The white-haired man nodded, confirming the precise information.
"My intention," Kael said, "is to invoke border protection for Lia. She is under my direct protection from this dawn. Any claim against her must be brought before me. Not her."
"There will be war," the youngest member of the Council observed.
"There will be justice," the black-eyed woman corrected. "And then, if you're so inclined, we'll talk about war."
"We accept the protection," the woman said. "But the girl has to want it."
All eyes turned to me. I felt the old urge to find a corner. I breathed. I planted my feet firmly.
"I want it," I said.
The circle breathed differently.
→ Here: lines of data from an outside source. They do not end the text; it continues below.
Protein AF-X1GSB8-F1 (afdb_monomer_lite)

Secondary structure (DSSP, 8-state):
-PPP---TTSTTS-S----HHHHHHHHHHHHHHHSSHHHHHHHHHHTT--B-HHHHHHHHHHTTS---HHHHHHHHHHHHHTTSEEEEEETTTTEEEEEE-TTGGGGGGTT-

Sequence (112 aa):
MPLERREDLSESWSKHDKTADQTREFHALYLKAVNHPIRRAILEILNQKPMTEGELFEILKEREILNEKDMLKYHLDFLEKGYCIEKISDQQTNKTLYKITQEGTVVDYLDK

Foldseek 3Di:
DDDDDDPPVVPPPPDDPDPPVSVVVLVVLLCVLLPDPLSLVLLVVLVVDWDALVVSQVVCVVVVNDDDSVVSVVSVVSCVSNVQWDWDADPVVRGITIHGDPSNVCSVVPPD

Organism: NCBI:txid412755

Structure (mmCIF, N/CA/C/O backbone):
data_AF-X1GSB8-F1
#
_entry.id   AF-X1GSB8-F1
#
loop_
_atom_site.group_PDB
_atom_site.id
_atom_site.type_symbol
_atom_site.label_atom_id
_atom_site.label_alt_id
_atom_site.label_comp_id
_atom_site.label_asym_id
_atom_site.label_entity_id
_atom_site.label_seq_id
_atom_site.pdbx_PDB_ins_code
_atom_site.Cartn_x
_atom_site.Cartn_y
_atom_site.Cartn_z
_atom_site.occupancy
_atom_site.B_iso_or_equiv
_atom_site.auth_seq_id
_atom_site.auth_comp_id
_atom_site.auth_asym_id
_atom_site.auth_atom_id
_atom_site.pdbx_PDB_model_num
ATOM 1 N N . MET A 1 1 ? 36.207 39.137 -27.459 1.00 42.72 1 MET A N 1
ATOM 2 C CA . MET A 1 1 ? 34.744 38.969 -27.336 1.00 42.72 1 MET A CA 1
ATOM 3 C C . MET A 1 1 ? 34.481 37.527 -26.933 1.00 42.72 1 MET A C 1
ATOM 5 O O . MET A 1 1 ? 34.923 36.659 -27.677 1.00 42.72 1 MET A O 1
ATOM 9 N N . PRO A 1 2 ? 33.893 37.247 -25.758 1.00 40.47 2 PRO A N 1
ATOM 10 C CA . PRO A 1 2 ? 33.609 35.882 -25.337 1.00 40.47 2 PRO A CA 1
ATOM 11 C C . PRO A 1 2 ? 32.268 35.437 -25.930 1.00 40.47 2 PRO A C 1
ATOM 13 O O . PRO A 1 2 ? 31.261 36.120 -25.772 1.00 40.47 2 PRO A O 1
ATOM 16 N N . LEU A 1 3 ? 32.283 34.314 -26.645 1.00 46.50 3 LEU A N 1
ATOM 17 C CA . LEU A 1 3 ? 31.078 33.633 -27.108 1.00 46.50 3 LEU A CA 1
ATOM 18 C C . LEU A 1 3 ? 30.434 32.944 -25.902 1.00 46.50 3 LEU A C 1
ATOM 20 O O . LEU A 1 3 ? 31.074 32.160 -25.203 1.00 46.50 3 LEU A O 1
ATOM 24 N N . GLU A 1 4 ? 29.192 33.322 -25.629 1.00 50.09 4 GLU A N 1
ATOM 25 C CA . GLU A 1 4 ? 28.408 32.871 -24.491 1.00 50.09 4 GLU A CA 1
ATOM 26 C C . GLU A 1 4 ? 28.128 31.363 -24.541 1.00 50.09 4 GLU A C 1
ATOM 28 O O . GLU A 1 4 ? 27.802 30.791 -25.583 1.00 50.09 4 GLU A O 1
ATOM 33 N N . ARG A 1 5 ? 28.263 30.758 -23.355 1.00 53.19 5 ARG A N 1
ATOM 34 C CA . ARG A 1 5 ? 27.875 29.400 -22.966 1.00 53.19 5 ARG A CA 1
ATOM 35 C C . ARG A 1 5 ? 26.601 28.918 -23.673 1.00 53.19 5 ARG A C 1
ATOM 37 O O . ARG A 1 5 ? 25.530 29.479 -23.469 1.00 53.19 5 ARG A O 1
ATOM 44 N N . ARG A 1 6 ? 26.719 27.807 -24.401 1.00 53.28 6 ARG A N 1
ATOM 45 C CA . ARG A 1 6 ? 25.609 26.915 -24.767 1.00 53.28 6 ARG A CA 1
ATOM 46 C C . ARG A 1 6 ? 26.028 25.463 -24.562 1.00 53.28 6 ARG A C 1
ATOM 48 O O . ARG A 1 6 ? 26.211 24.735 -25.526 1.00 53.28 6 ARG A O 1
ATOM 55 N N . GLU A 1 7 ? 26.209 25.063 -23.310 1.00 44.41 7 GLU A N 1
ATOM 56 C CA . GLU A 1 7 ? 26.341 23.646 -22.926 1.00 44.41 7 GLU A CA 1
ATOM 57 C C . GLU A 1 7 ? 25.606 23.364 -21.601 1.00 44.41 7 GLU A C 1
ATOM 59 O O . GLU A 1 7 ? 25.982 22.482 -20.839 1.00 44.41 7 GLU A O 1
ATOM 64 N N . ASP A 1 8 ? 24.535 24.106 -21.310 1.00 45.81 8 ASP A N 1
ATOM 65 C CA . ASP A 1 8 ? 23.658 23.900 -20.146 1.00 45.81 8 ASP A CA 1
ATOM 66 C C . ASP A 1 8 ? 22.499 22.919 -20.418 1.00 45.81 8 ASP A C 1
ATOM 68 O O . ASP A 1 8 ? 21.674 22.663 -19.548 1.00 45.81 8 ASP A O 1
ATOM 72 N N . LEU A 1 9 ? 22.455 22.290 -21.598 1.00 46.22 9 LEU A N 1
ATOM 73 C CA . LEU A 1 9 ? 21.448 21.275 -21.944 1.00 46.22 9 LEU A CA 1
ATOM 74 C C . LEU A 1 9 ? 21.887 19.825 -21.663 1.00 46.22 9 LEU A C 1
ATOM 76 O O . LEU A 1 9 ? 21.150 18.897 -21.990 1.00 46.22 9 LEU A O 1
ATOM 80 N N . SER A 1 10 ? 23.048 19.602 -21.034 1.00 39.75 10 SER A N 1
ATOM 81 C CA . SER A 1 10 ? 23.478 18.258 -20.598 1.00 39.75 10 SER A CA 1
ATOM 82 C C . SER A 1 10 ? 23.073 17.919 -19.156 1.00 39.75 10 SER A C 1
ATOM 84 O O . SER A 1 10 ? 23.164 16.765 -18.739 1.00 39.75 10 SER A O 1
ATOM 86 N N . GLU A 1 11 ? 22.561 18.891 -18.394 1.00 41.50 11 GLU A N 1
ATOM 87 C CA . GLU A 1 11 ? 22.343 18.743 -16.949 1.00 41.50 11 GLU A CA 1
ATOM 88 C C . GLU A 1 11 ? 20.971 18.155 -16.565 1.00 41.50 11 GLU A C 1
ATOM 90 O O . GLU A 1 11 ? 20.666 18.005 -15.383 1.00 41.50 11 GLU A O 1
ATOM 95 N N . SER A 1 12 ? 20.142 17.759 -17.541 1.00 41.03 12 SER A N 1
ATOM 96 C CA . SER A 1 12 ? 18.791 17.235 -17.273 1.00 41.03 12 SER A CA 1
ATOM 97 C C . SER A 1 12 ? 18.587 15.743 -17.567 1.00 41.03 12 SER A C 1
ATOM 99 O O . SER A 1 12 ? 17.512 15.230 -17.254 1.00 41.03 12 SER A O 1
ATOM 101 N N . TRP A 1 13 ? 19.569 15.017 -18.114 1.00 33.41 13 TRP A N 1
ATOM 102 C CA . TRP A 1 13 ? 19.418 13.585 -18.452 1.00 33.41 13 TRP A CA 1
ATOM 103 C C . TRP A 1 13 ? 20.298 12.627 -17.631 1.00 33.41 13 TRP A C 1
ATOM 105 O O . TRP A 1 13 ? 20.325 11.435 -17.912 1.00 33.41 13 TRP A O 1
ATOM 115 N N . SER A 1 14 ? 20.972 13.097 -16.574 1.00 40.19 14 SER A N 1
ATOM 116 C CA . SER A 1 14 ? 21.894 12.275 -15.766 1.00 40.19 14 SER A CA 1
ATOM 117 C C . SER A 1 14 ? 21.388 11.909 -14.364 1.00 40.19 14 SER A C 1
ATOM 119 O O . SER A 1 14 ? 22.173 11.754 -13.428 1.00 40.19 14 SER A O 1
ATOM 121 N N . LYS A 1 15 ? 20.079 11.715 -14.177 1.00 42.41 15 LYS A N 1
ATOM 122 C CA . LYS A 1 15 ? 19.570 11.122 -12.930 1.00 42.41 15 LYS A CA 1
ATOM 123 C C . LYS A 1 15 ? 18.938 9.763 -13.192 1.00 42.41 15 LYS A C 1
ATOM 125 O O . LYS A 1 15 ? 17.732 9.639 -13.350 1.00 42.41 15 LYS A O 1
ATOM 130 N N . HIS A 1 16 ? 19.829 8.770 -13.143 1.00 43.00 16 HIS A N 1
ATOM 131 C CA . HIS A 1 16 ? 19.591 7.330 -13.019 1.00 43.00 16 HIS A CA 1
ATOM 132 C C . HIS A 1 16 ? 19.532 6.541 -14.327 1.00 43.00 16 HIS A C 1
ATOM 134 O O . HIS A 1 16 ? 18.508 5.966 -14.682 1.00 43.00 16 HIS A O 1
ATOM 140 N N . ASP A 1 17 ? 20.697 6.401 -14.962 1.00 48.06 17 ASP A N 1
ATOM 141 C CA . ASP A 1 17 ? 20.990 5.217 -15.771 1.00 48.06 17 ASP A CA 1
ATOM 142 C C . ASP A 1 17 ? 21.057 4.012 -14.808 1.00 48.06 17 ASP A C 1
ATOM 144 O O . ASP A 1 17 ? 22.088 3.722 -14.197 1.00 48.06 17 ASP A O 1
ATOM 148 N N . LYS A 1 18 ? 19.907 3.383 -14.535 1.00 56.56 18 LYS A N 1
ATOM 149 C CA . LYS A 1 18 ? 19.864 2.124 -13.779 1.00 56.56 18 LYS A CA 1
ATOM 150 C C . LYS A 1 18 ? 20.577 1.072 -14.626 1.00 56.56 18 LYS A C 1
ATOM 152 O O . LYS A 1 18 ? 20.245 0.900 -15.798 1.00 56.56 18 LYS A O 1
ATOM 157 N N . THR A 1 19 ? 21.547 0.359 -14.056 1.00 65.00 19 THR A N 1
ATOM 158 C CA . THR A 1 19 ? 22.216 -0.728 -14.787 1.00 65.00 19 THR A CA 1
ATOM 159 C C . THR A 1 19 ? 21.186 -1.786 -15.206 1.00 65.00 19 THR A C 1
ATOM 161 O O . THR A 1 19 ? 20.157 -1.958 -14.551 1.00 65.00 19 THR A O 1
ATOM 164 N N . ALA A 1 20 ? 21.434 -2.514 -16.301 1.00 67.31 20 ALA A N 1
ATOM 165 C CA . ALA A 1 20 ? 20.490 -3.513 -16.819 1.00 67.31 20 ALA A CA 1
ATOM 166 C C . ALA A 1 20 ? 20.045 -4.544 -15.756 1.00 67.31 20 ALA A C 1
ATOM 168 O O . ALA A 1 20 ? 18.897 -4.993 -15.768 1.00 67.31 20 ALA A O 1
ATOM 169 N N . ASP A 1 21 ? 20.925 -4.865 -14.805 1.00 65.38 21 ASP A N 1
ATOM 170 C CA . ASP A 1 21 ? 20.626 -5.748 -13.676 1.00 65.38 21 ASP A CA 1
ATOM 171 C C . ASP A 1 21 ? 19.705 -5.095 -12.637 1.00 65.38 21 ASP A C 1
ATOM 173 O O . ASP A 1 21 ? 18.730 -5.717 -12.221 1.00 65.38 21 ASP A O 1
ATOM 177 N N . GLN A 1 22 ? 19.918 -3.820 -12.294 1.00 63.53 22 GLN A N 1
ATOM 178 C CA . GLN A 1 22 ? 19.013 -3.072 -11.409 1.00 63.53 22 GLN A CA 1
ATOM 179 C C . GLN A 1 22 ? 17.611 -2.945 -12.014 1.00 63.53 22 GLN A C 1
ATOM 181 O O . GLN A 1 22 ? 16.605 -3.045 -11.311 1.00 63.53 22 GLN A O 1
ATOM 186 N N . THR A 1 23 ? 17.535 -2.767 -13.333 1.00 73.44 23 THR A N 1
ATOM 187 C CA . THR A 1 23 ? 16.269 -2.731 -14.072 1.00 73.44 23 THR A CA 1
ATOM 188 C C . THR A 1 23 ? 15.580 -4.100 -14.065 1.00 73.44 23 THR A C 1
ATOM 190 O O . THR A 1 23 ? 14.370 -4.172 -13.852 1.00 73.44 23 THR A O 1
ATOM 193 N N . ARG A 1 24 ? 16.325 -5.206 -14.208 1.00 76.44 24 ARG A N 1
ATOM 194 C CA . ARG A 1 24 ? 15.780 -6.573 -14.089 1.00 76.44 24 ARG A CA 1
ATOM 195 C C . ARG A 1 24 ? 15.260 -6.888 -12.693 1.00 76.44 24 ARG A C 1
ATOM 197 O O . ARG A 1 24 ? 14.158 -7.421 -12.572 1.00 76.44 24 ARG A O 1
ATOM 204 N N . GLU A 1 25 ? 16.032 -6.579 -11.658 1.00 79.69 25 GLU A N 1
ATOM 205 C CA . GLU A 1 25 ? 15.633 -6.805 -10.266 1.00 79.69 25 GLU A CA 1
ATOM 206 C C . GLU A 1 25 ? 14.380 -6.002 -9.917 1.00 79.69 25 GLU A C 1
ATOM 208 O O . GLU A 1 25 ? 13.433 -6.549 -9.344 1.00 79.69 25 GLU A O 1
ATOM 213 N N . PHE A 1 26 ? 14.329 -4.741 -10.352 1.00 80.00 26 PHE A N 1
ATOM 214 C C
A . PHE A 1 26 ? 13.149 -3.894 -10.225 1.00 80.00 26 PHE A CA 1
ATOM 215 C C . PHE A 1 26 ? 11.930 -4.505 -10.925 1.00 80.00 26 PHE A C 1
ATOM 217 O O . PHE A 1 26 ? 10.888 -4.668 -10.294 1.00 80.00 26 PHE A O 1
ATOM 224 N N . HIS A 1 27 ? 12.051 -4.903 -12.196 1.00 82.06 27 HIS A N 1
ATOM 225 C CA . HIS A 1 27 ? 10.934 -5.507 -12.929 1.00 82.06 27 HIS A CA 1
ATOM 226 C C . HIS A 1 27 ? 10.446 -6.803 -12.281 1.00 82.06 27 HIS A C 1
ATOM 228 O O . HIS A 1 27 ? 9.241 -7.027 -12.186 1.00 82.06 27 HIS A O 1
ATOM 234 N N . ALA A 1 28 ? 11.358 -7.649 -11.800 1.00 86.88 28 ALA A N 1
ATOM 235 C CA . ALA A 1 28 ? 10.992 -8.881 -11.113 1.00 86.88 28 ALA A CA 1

Kael didn't move.
"Then it's settled," the woman concluded. "At noon we'll light the stone and mark it in the books. By nightfall the borders will know."
At that very moment, a howl pierced the air. It wasn't close, but neither was it as far away as I would have liked. My body tensed. Mikel, at the door, was already looking north.
Eidan appeared, running.
"Kael," he said. "Bands on the high boundary bearing Argon's insignia."
Argon was the Alpha who had called me "Nobody" more times than I can count. My wolf bared its teeth somewhere in my stomach.
"Our boundary or the common one?" the dark-eyed woman asked.
"Ours," Eidan replied. "But they don't cross. They howl so we know."